What you output must match, exactly, the lines from the start of the records to the line containing "ATOM 15 C CA", both ends kept and pictures excluded.

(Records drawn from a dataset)
##############################

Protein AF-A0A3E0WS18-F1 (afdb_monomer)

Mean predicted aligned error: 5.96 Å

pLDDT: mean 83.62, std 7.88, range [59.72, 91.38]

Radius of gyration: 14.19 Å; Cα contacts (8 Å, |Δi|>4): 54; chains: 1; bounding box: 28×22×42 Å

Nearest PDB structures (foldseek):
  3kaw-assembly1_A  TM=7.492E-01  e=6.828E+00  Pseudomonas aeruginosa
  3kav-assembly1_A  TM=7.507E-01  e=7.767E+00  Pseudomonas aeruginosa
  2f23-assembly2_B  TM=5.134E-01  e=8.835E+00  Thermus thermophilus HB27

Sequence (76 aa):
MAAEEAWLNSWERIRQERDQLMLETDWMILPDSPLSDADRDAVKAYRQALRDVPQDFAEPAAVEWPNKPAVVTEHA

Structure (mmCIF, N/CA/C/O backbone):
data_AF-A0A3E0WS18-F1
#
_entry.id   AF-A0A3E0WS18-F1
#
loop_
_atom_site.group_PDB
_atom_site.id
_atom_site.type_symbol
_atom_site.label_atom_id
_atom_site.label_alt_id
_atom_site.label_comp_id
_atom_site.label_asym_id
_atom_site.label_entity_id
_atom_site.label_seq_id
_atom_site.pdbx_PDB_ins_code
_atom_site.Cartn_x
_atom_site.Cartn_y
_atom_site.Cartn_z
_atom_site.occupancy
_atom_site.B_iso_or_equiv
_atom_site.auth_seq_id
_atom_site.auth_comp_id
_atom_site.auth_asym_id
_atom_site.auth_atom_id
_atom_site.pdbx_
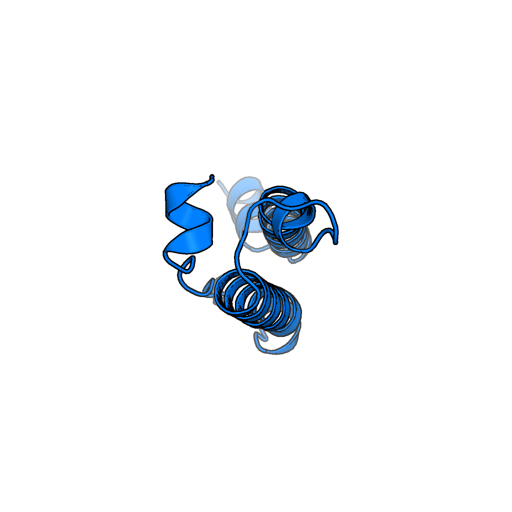PDB_model_num
ATOM 1 N N . MET A 1 1 ? 10.053 13.260 -23.806 1.00 59.72 1 MET A N 1
ATOM 2 C CA . MET A 1 1 ? 9.904 12.125 -24.746 1.00 59.72 1 MET A CA 1
ATOM 3 C C . MET A 1 1 ? 10.670 10.908 -24.210 1.00 59.72 1 MET A C 1
ATOM 5 O O . MET A 1 1 ? 10.208 10.383 -23.213 1.00 59.72 1 MET A O 1
ATOM 9 N N . ALA A 1 2 ? 11.863 10.520 -24.693 1.00 63.41 2 ALA A N 1
ATOM 10 C CA . ALA A 1 2 ? 12.492 9.238 -24.292 1.00 63.41 2 ALA A CA 1
ATOM 11 C C . ALA A 1 2 ? 12.874 9.093 -22.795 1.00 63.41 2 ALA A C 1
ATOM 13 O O . ALA A 1 2 ? 12.711 8.024 -22.216 1.00 63.41 2 ALA A O 1
ATOM 14 N N . ALA A 1 3 ? 13.364 10.155 -22.142 1.00 64.00 3 ALA A N 1
ATOM 15 C CA . ALA A 1 3 ? 13.710 10.108 -20.711 1.00 64.00 3 ALA A CA 1
ATOM 16 C C . ALA A 1 3 ? 12.473 10.053 -19.792 1.00 64.00 3 ALA A C 1
ATOM 18 O O . ALA A 1 3 ? 12.529 9.516 -18.691 1.00 64.00 3 ALA A O 1
ATOM 19 N N . GLU A 
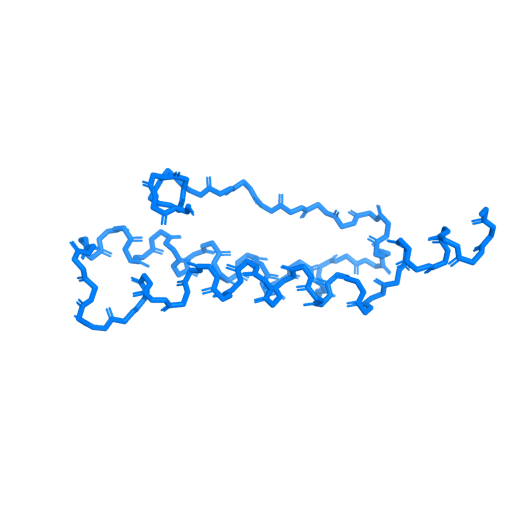1 4 ? 11.353 10.597 -20.262 1.00 62.84 4 GLU A N 1
ATOM 20 C CA . GLU A 1 4 ? 10.082 10.629 -19.538 1.00 62.84 4 GLU A CA 1
ATOM 21 C C . GLU A 1 4 ? 9.389 9.267 -19.621 1.00 62.84 4 GLU A C 1
ATOM 23 O O . GLU A 1 4 ? 8.959 8.732 -18.607 1.00 62.84 4 GLU A O 1
ATOM 28 N N . GLU A 1 5 ? 9.417 8.635 -20.796 1.00 62.75 5 GLU A N 1
ATOM 29 C CA . GLU A 1 5 ? 8.983 7.246 -20.989 1.00 62.75 5 GLU A CA 1
ATOM 30
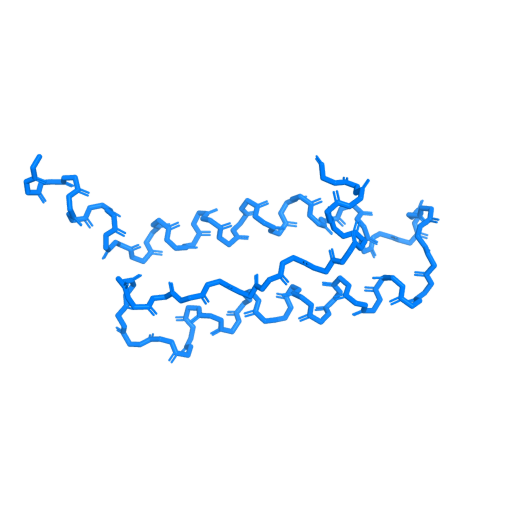 C C . GLU A 1 5 ? 9.816 6.258 -20.159 1.00 62.75 5 GLU A C 1
ATOM 32 O O . GLU A 1 5 ? 9.270 5.323 -19.574 1.00 62.75 5 GLU A O 1
ATOM 37 N N . ALA A 1 6 ? 11.130 6.483 -20.047 1.00 68.75 6 ALA A N 1
ATOM 38 C CA . ALA A 1 6 ? 12.007 5.653 -19.223 1.00 68.75 6 ALA A CA 1
ATOM 39 C C . ALA A 1 6 ? 11.680 5.757 -17.723 1.00 68.75 6 ALA A C 1
ATOM 41 O O . ALA A 1 6 ? 11.730 4.753 -17.015 1.00 68.75 6 ALA A O 1
ATOM 42 N N . TRP A 1 7 ? 11.318 6.949 -17.236 1.00 71.50 7 TRP A N 1
ATOM 43 C CA . TRP A 1 7 ? 10.893 7.132 -15.847 1.00 71.50 7 TRP A CA 1
ATOM 44 C C . TRP A 1 7 ? 9.495 6.553 -15.594 1.00 71.50 7 TRP A C 1
ATOM 46 O O . TRP A 1 7 ? 9.284 5.874 -14.586 1.00 71.50 7 TRP A O 1
ATOM 56 N N . LEU A 1 8 ? 8.562 6.741 -16.532 1.00 73.19 8 LEU A N 1
ATOM 57 C CA . LEU A 1 8 ? 7.215 6.169 -16.460 1.00 73.19 8 LEU A CA 1
ATOM 58 C C . LEU A 1 8 ? 7.237 4.636 -16.402 1.00 73.19 8 LEU A C 1
ATOM 60 O O . LEU A 1 8 ? 6.412 4.056 -15.701 1.00 73.19 8 LEU A O 1
ATOM 64 N N . ASN A 1 9 ? 8.211 4.004 -17.054 1.00 78.38 9 ASN A N 1
ATOM 65 C CA . ASN A 1 9 ? 8.407 2.554 -17.067 1.00 78.38 9 ASN A CA 1
ATOM 66 C C . ASN A 1 9 ? 9.548 2.118 -16.136 1.00 78.38 9 ASN A C 1
ATOM 68 O O . ASN A 1 9 ? 10.255 1.151 -16.418 1.00 78.38 9 ASN A O 1
ATOM 72 N N . SER A 1 10 ? 9.772 2.838 -15.036 1.00 85.25 10 SER A N 1
ATOM 73 C CA . SER A 1 10 ? 10.794 2.481 -14.053 1.00 85.25 10 SER A C
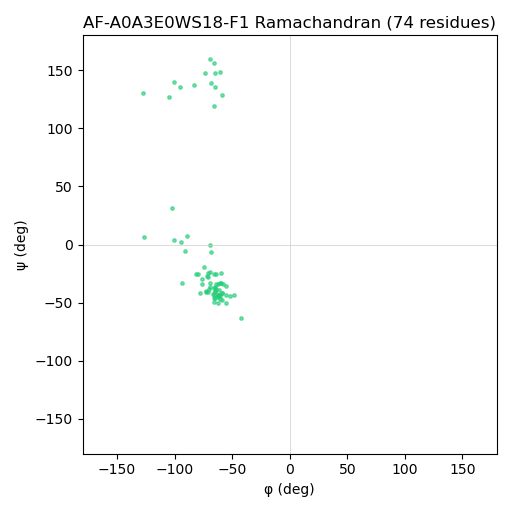A 1
ATOM 74 C C . SER A 1 10 ? 10.184 1.778 -12.841 1.00 85.25 10 SER A C 1
ATOM 76 O O . SER A 1 10 ? 9.154 2.181 -12.302 1.00 85.25 10 SER A O 1
ATO
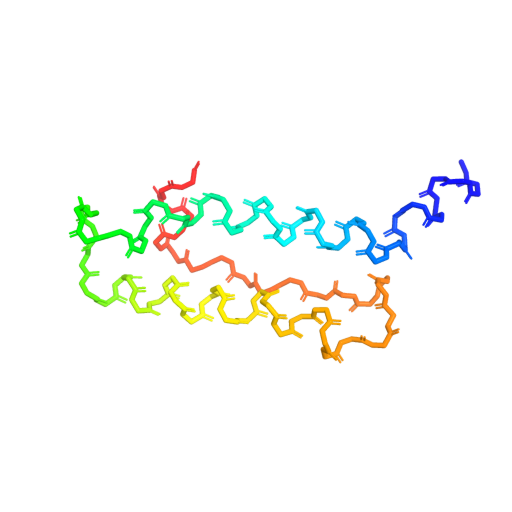M 78 N N . TRP A 1 11 ? 10.878 0.755 -12.340 1.00 86.25 11 TRP A N 1
ATOM 79 C CA . TRP A 1 11 ? 10.550 0.132 -11.053 1.00 86.25 11 TRP A CA 1
ATOM 80 C C . TRP A 1 11 ? 10.620 1.116 -9.881 1.00 86.25 11 TRP A C 1
ATOM 82 O O . TRP A 1 11 ? 9.980 0.906 -8.853 1.00 86.25 11 TRP A O 1
ATOM 92 N N . GLU A 1 12 ? 11.396 2.188 -10.028 1.00 86.62 12 GLU A N 1
ATOM 93 C CA . GLU A 1 12 ? 11.489 3.262 -9.046 1.00 86.62 12 GLU A CA 1
ATOM 94 C C . GLU A 1 12 ? 10.169 4.027 -8.922 1.00 86.62 12 GLU A C 1
ATOM 96 O O . GLU A 1 12 ? 9.677 4.187 -7.807 1.00 86.62 12 GLU A O 1
ATOM 101 N N . ARG A 1 13 ? 9.536 4.393 -10.045 1.00 88.12 13 ARG A N 1
ATOM 102 C CA . ARG A 1 13 ? 8.196 4.993 -10.047 1.00 88.12 13 ARG A CA 1
ATOM 103 C C . ARG A 1 13 ? 7.168 4.072 -9.392 1.00 88.12 13 ARG A C 1
ATOM 105 O O . ARG A 1 13 ? 6.431 4.519 -8.521 1.00 88.12 13 ARG A O 1
ATOM 112 N N . ILE A 1 14 ? 7.150 2.788 -9.756 1.00 89.12 14 ILE A N 1
ATOM 113 C CA . ILE A 1 14 ? 6.213 1.813 -9.167 1.00 89.12 14 ILE A CA 1
ATOM 114 C C . ILE A 1 14 ? 6.399 1.716 -7.650 1.00 89.12 14 ILE A C 1
ATOM 116 O O . ILE A 1 14 ? 5.427 1.696 -6.898 1.00 89.12 14 ILE A O 1
ATOM 120 N N . ARG A 1 15 ? 7.647 1.707 -7.168 1.00 88.88 15 ARG A N 1
ATOM 121 C CA . ARG A 1 15 ? 7.930 1.728 -5.726 1.00 88.88 15 ARG A CA 1
ATOM 122 C C . ARG A 1 15 ? 7.471 3.027 -5.069 1.00 88.88 15 ARG A C 1
ATOM 124 O O . ARG A 1 15 ? 6.906 2.953 -3.986 1.00 88.88 15 ARG A O 1
ATOM 131 N N . GLN A 1 16 ? 7.658 4.181 -5.713 1.00 89.31 16 GLN A N 1
ATOM 132 C CA . GLN A 1 16 ? 7.147 5.452 -5.193 1.00 89.31 16 GLN A CA 1
ATOM 133 C C . GLN A 1 16 ? 5.620 5.462 -5.101 1.00 89.31 16 GLN A C 1
ATOM 135 O O . GLN A 1 16 ? 5.088 5.852 -4.068 1.00 89.31 16 GLN A O 1
ATOM 140 N N . GLU A 1 17 ? 4.914 5.001 -6.133 1.00 89.56 17 GLU A N 1
ATOM 141 C CA . GLU A 1 17 ? 3.449 4.909 -6.124 1.00 89.56 17 GLU A CA 1
ATOM 142 C C . GLU A 1 17 ? 2.955 3.951 -5.032 1.00 89.56 17 GLU A C 1
ATOM 144 O O . GLU A 1 17 ? 2.067 4.311 -4.258 1.00 89.56 17 GLU A O 1
ATOM 149 N N . ARG A 1 18 ? 3.595 2.781 -4.877 1.00 91.12 18 ARG A N 1
ATOM 150 C CA . ARG A 1 18 ? 3.330 1.870 -3.753 1.00 91.12 18 ARG A CA 1
ATOM 151 C C . ARG A 1 18 ? 3.501 2.591 -2.421 1.00 91.12 18 ARG A C 1
ATOM 153 O O . ARG A 1 18 ? 2.632 2.489 -1.563 1.00 91.12 18 ARG A O 1
ATOM 160 N N . ASP A 1 19 ? 4.621 3.283 -2.235 1.00 90.38 19 ASP A N 1
ATOM 161 C CA . ASP A 1 19 ? 4.946 3.937 -0.970 1.00 90.38 19 ASP A CA 1
ATOM 162 C C . ASP A 1 19 ? 3.957 5.070 -0.657 1.00 90.38 19 ASP A C 1
ATOM 164 O O . ASP A 1 19 ? 3.549 5.199 0.494 1.00 90.38 19 ASP A O 1
ATOM 168 N N . GLN A 1 20 ? 3.488 5.818 -1.662 1.00 89.69 20 GLN A N 1
ATOM 169 C CA . GLN A 1 20 ? 2.412 6.808 -1.506 1.00 89.69 20 GLN A CA 1
ATOM 170 C C . GLN A 1 20 ? 1.094 6.154 -1.072 1.00 89.69 20 GLN A C 1
ATOM 172 O O . GLN A 1 20 ? 0.514 6.552 -0.065 1.00 89.69 20 GLN A O 1
ATOM 177 N N . LEU A 1 21 ? 0.653 5.098 -1.763 1.00 88.75 21 LEU A N 1
ATOM 178 C CA . LEU A 1 21 ? -0.583 4.378 -1.422 1.00 88.75 21 LEU A CA 1
ATOM 179 C C . LEU A 1 21 ? -0.499 3.701 -0.042 1.00 88.75 21 LEU A C 1
ATOM 181 O O . LEU A 1 21 ? -1.487 3.606 0.692 1.00 88.75 21 LEU A O 1
ATOM 185 N N . MET A 1 22 ? 0.690 3.234 0.342 1.00 88.88 22 MET A N 1
ATOM 186 C CA . MET A 1 22 ? 0.945 2.722 1.684 1.00 88.88 22 MET A CA 1
ATOM 187 C C . MET A 1 22 ? 0.933 3.837 2.730 1.00 88.88 22 MET A C 1
ATOM 189 O O . MET A 1 22 ? 0.407 3.613 3.813 1.00 88.88 22 MET A O 1
ATOM 193 N N . LEU A 1 23 ? 1.456 5.026 2.433 1.00 89.56 23 LEU A N 1
ATOM 194 C CA . LEU A 1 23 ? 1.420 6.169 3.347 1.00 89.56 23 LEU A CA 1
ATOM 195 C C . LEU A 1 23 ? -0.022 6.643 3.596 1.00 89.56 23 LEU A C 1
ATOM 197 O O . LEU A 1 23 ? -0.416 6.822 4.747 1.00 89.56 23 LEU A O 1
ATOM 201 N N . GLU A 1 24 ? -0.825 6.768 2.532 1.00 88.31 24 GLU A N 1
ATOM 202 C CA . GLU A 1 24 ? -2.250 7.141 2.601 1.00 88.31 24 GLU A CA 1
ATOM 203 C C . GLU A 1 24 ? -3.046 6.208 3.521 1.00 88.31 24 GLU A C 1
ATOM 205 O O . GLU A 1 24 ? -3.948 6.635 4.237 1.00 88.31 24 GLU A O 1
ATOM 210 N N . THR A 1 25 ? -2.689 4.924 3.521 1.00 88.38 25 THR A N 1
ATOM 211 C CA . THR A 1 25 ? -3.385 3.878 4.278 1.00 88.38 25 THR A CA 1
ATOM 212 C C . THR A 1 25 ? -2.685 3.491 5.582 1.00 88.38 25 THR A C 1
ATOM 214 O O . THR A 1 25 ? -3.115 2.553 6.253 1.00 88.38 25 THR A O 1
ATOM 217 N N . ASP A 1 26 ? -1.593 4.165 5.959 1.00 87.75 26 ASP A N 1
ATOM 218 C CA . ASP A 1 26 ? -0.773 3.772 7.114 1.00 87.75 26 ASP A CA 1
ATOM 219 C C . ASP A 1 26 ? -1.481 4.042 8.440 1.00 87.75 26 ASP A C 1
ATOM 221 O O . ASP A 1 26 ? -1.516 3.192 9.327 1.00 87.75 26 ASP A O 1
ATOM 225 N N . TRP A 1 27 ? -2.153 5.187 8.544 1.00 87.12 27 TRP A N 1
ATOM 226 C CA . TRP A 1 27 ? -2.923 5.545 9.732 1.00 87.12 27 TRP A CA 1
ATOM 227 C C . TRP A 1 27 ? -4.176 4.670 9.914 1.00 87.12 27 TRP A C 1
ATOM 229 O O . TRP A 1 27 ? -4.663 4.499 11.030 1.00 87.12 27 TRP A O 1
ATOM 239 N N . MET A 1 28 ? -4.685 4.077 8.831 1.00 86.81 28 MET A N 1
ATOM 240 C CA . MET A 1 28 ? -5.881 3.232 8.840 1.00 86.81 28 MET A CA 1
ATOM 241 C C . MET A 1 28 ? -5.642 1.884 9.535 1.00 86.81 28 MET A C 1
ATOM 243 O O . MET A 1 28 ? -6.561 1.304 10.100 1.00 86.81 28 MET A O 1
ATOM 247 N N . ILE A 1 29 ? -4.405 1.379 9.531 1.00 84.75 29 ILE A N 1
ATOM 248 C CA . ILE A 1 29 ? -4.051 0.108 10.187 1.00 84.75 29 ILE A CA 1
ATOM 249 C C . ILE A 1 29 ? -3.588 0.278 11.641 1.00 84.75 29 ILE A C 1
ATOM 251 O O . ILE A 1 29 ? -3.375 -0.730 12.326 1.00 84.75 29 ILE A O 1
ATOM 255 N N . LEU A 1 30 ? -3.446 1.519 12.119 1.00 86.75 30 LEU A N 1
ATOM 256 C CA . LEU A 1 30 ? -3.055 1.809 13.497 1.00 86.75 30 LEU A CA 1
ATOM 257 C C . LEU A 1 30 ? -4.124 1.333 14.496 1.00 86.75 30 LEU A C 1
ATOM 259 O O . LEU A 1 30 ? -5.316 1.357 14.186 1.00 86.75 30 LEU A O 1
ATOM 263 N N . PRO A 1 31 ? -3.717 0.907 15.707 1.00 78.88 31 PRO A N 1
ATOM 264 C CA . PRO A 1 31 ? -4.651 0.462 16.742 1.00 78.88 31 PRO A CA 1
ATOM 265 C C . PRO A 1 31 ? -5.587 1.578 17.227 1.00 78.88 31 PRO A C 1
ATOM 267 O O . PRO A 1 31 ? -6.689 1.276 17.665 1.00 78.88 31 PRO A O 1
ATOM 270 N N . ASP A 1 32 ? -5.170 2.841 17.103 1.00 80.75 32 ASP A N 1
ATOM 271 C CA . ASP A 1 32 ? -5.958 4.026 17.474 1.00 80.75 32 ASP A CA 1
ATOM 272 C C . ASP A 1 32 ? -6.834 4.558 16.322 1.00 80.75 32 ASP A C 1
ATOM 274 O O . ASP A 1 32 ? -7.408 5.643 16.420 1.00 80.75 32 ASP A O 1
ATOM 278 N N . SER A 1 33 ? -6.918 3.834 15.201 1.00 80.12 33 SER A N 1
ATOM 279 C CA . SER A 1 33 ? -7.735 4.257 14.066 1.00 80.12 33 SER A CA 1
ATOM 280 C C . SER A 1 33 ? -9.230 4.182 14.411 1.00 80.12 33 SER A C 1
ATOM 282 O O . SER A 1 33 ? -9.663 3.194 15.006 1.00 80.12 33 SER A O 1
ATOM 284 N N . PRO A 1 34 ? -10.054 5.166 14.002 1.00 83.06 34 PRO A N 1
ATOM 285 C CA . PRO A 1 34 ? -11.508 5.119 14.185 1.00 83.06 34 PRO A CA 1
ATOM 286 C C . PRO A 1 34 ? -12.207 4.056 13.316 1.00 83.06 34 PRO A C 1
ATOM 288 O O . PRO A 1 34 ? -13.431 3.939 13.364 1.00 83.06 34 PRO A O 1
ATOM 291 N N . LEU A 1 35 ? -11.454 3.314 12.498 1.00 84.75 35 LEU A N 1
ATOM 292 C CA . LEU A 1 35 ? -11.961 2.280 11.605 1.00 84.75 35 LEU A CA 1
ATOM 293 C C . LEU A 1 35 ? -12.385 1.014 12.352 1.00 84.75 35 LEU A C 1
ATOM 295 O O . LEU A 1 35 ? -11.775 0.610 13.343 1.00 84.75 35 LEU A O 1
ATOM 299 N N . SER A 1 36 ? -13.408 0.345 11.819 1.00 87.19 36 SER A N 1
ATOM 300 C CA . SER A 1 36 ? -13.822 -0.963 12.318 1.00 87.19 36 SER A CA 1
ATOM 301 C C . SER A 1 36 ? -12.774 -2.039 12.000 1.00 87.19 36 SER A C 1
ATOM 303 O O . SER A 1 36 ? -11.961 -1.891 11.086 1.00 87.19 36 SER A O 1
ATOM 305 N N . ASP A 1 37 ? -12.799 -3.164 12.720 1.00 85.94 37 ASP A N 1
ATOM 306 C CA . ASP A 1 37 ? -11.896 -4.289 12.433 1.00 85.94 37 ASP A CA 1
ATOM 307 C C . ASP A 1 37 ? -12.056 -4.819 10.998 1.00 85.94 37 ASP A C 1
ATOM 309 O O . ASP A 1 37 ? -11.066 -5.176 10.361 1.00 85.94 37 ASP A O 1
ATOM 313 N N . ALA A 1 38 ? -13.281 -4.791 10.460 1.00 86.38 38 ALA A N 1
ATOM 314 C CA . ALA A 1 38 ? -13.565 -5.184 9.082 1.00 86.38 38 ALA A CA 1
ATOM 315 C C . ALA A 1 38 ? -12.910 -4.234 8.064 1.00 86.38 38 ALA A C 1
ATOM 317 O O . ALA A 1 38 ? -12.294 -4.691 7.100 1.00 86.38 38 ALA A O 1
ATOM 318 N N . ASP A 1 39 ? -12.982 -2.923 8.305 1.00 87.62 39 ASP A N 1
ATOM 319 C CA . ASP A 1 39 ? -12.344 -1.918 7.449 1.00 87.62 39 ASP A CA 1
ATOM 320 C C . ASP A 1 39 ? -10.820 -2.032 7.516 1.00 87.62 39 ASP A C 1
ATOM 322 O O . ASP A 1 39 ? -10.140 -2.021 6.490 1.00 87.62 39 ASP A O 1
ATOM 326 N N . ARG A 1 40 ? -10.270 -2.233 8.718 1.00 87.56 40 ARG A N 1
ATOM 327 C CA . ARG A 1 40 ? -8.835 -2.477 8.919 1.00 87.56 40 ARG A CA 1
ATOM 328 C C . ARG A 1 40 ? -8.360 -3.710 8.160 1.00 87.56 40 ARG A C 1
ATOM 330 O O . ARG A 1 40 ? -7.284 -3.672 7.565 1.00 87.56 40 ARG A O 1
ATOM 337 N N . ASP A 1 41 ? -9.129 -4.794 8.165 1.00 88.81 41 ASP A N 1
ATOM 338 C CA . ASP A 1 41 ? -8.787 -6.002 7.414 1.00 88.81 41 ASP A CA 1
ATOM 339 C C . ASP A 1 41 ? -8.887 -5.789 5.896 1.00 88.81 41 ASP A C 1
ATOM 341 O O . ASP A 1 41 ? -8.009 -6.254 5.165 1.00 88.81 41 ASP A O 1
ATOM 345 N N . ALA A 1 42 ? -9.855 -5.000 5.417 1.00 89.50 42 ALA A N 1
ATOM 346 C CA . ALA A 1 42 ? -9.919 -4.592 4.012 1.00 89.50 42 ALA A CA 1
ATOM 347 C C . ALA A 1 42 ? -8.692 -3.761 3.597 1.00 89.50 42 ALA A C 1
ATOM 349 O O . ALA A 1 42 ? -8.093 -4.019 2.549 1.00 89.50 42 ALA A O 1
ATOM 350 N N . VAL A 1 43 ? -8.253 -2.815 4.437 1.00 89.94 43 VAL A N 1
ATOM 351 C CA . VAL A 1 43 ? -7.027 -2.040 4.187 1.00 89.94 43 VAL A CA 1
ATOM 352 C C . VAL A 1 43 ? -5.786 -2.932 4.218 1.00 89.94 43 VAL A C 1
ATOM 354 O O . VAL A 1 43 ? -4.910 -2.784 3.367 1.00 89.94 43 VAL A O 1
ATOM 357 N N . LYS A 1 44 ? -5.687 -3.888 5.149 1.00 89.75 44 LYS A N 1
ATOM 358 C CA . LYS A 1 44 ? -4.573 -4.855 5.171 1.00 89.75 44 LYS A CA 1
ATOM 359 C C . LYS A 1 44 ? -4.528 -5.693 3.894 1.00 89.75 44 LYS A C 1
ATOM 361 O O . LYS A 1 44 ? -3.446 -5.848 3.333 1.00 89.75 44 LYS A O 1
ATOM 366 N N . ALA A 1 45 ? -5.672 -6.191 3.421 1.00 90.81 45 ALA A N 1
ATOM 367 C CA . ALA A 1 45 ? -5.761 -6.943 2.170 1.00 90.81 45 ALA A
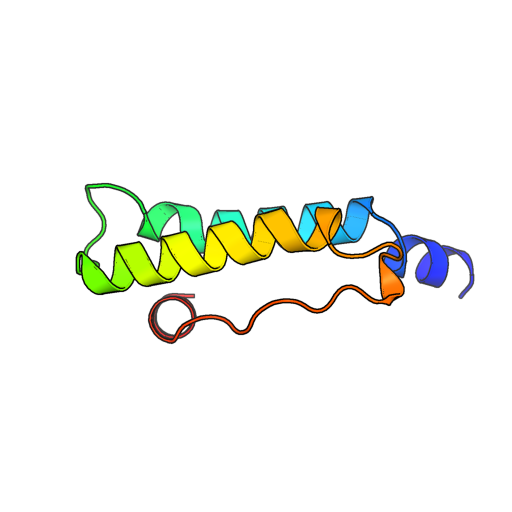 CA 1
ATOM 368 C C . ALA A 1 45 ? -5.333 -6.085 0.969 1.00 90.81 45 ALA A C 1
ATOM 370 O O . ALA A 1 45 ? -4.536 -6.529 0.144 1.00 90.81 45 ALA A O 1
ATOM 371 N N . TYR A 1 46 ? -5.778 -4.827 0.920 1.00 91.38 46 TYR A N 1
ATOM 372 C CA . TYR A 1 46 ? -5.355 -3.870 -0.100 1.00 91.38 46 TYR A CA 1
ATOM 373 C C . TYR A 1 46 ? -3.840 -3.612 -0.060 1.00 91.38 46 TYR A C 1
ATOM 375 O O . TYR A 1 46 ? -3.167 -3.710 -1.082 1.00 91.38 46 TYR A O 1
ATOM 383 N N . ARG A 1 47 ? -3.264 -3.368 1.124 1.00 90.50 47 ARG A N 1
ATOM 384 C CA . ARG A 1 47 ? -1.812 -3.173 1.303 1.00 90.50 47 ARG A CA 1
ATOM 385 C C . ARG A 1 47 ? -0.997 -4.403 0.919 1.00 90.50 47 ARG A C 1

##############################

▸ Response area
Protein AF-A0A3E0WS18-F1 (afdb_monomer)

Mean predicted aligned error: 5.96 Å

pLDDT: mean 83.62, std 7.88, range [59.72, 91.38]

Radius of gyration: 14.19 Å; Cα contacts (8 Å, |Δi|>4): 54; chains: 1; bounding box: 28×22×42 Å

Nearest PDB structures (foldseek):
  3kaw-assembly1_A  TM=7.492E-01  e=6.828E+00  Pseudomonas aeruginosa
  3kav-assembly1_A  TM=7.507E-01  e=7.767E+00  Pseudomonas aeruginosa
  2f23-assembly2_B  TM=5.134E-01  e=8.835E+00  Thermus thermophilus HB27

Sequence (76 aa):
MAAEEAWLNSWERIRQERDQLMLETDWMILPDSPLSDADRDAVKAYRQALRDVPQDFAEPAAVEWPNKPAVVTEHA

Structure (mmCIF, N/CA/C/O backbone):
data_AF-A0A3E0WS18-F1
#
_entry.id   AF-A0A3E0WS18-F1
#
loop_
_atom_site.group_PDB
_atom_site.id
_atom_site.type_symbol
_atom_site.label_atom_id
_atom_site.label_alt_id
_atom_site.label_comp_id
_atom_site.label_asym_id
_atom_site.label_entity_id
_atom_site.label_seq_id
_atom_site.pdbx_PDB_ins_code
_atom_site.Cartn_x
_atom_site.Cartn_y
_atom_site.Cartn_z
_atom_site.occupancy
_atom_site.B_iso_or_equiv
_atom_site.auth_seq_id
_atom_site.auth_comp_id
_atom_site.auth_asym_id
_atom_site.auth_atom_id
_atom_site.pdbx_
PDB_model_num
ATOM 1 N N . MET A 1 1 ? 10.053 13.260 -23.806 1.00 59.72 1 MET A N 1
ATOM 2 C CA . MET A 1 1 ? 9.904 12.125 -24.746 1.00 59.72 1 MET A CA 1
ATOM 3 C C . MET A 1 1 ? 10.670 10.908 -24.210 1.00 59.72 1 MET A C 1
ATOM 5 O O . MET A 1 1 ? 10.208 10.383 -23.213 1.00 59.72 1 MET A O 1
ATOM 9 N N . ALA A 1 2 ? 11.863 10.520 -24.693 1.00 63.41 2 ALA A N 1
ATOM 10 C CA . ALA A 1 2 ? 12.492 9.238 -24.292 1.00 63.41 2 ALA A CA 1
ATOM 11 C C . ALA A 1 2 ? 12.874 9.093 -22.795 1.00 63.41 2 ALA A C 1
ATOM 13 O O . ALA A 1 2 ? 12.711 8.024 -22.216 1.00 63.41 2 ALA A O 1
ATOM 14 N N . ALA A 1 3 ? 13.364 10.155 -22.142 1.00 64.00 3 ALA A N 1
ATOM 15 C CA . ALA A 1 3 ? 13.710 10.108 -20.711 1.00 64.00 3 ALA A CA 1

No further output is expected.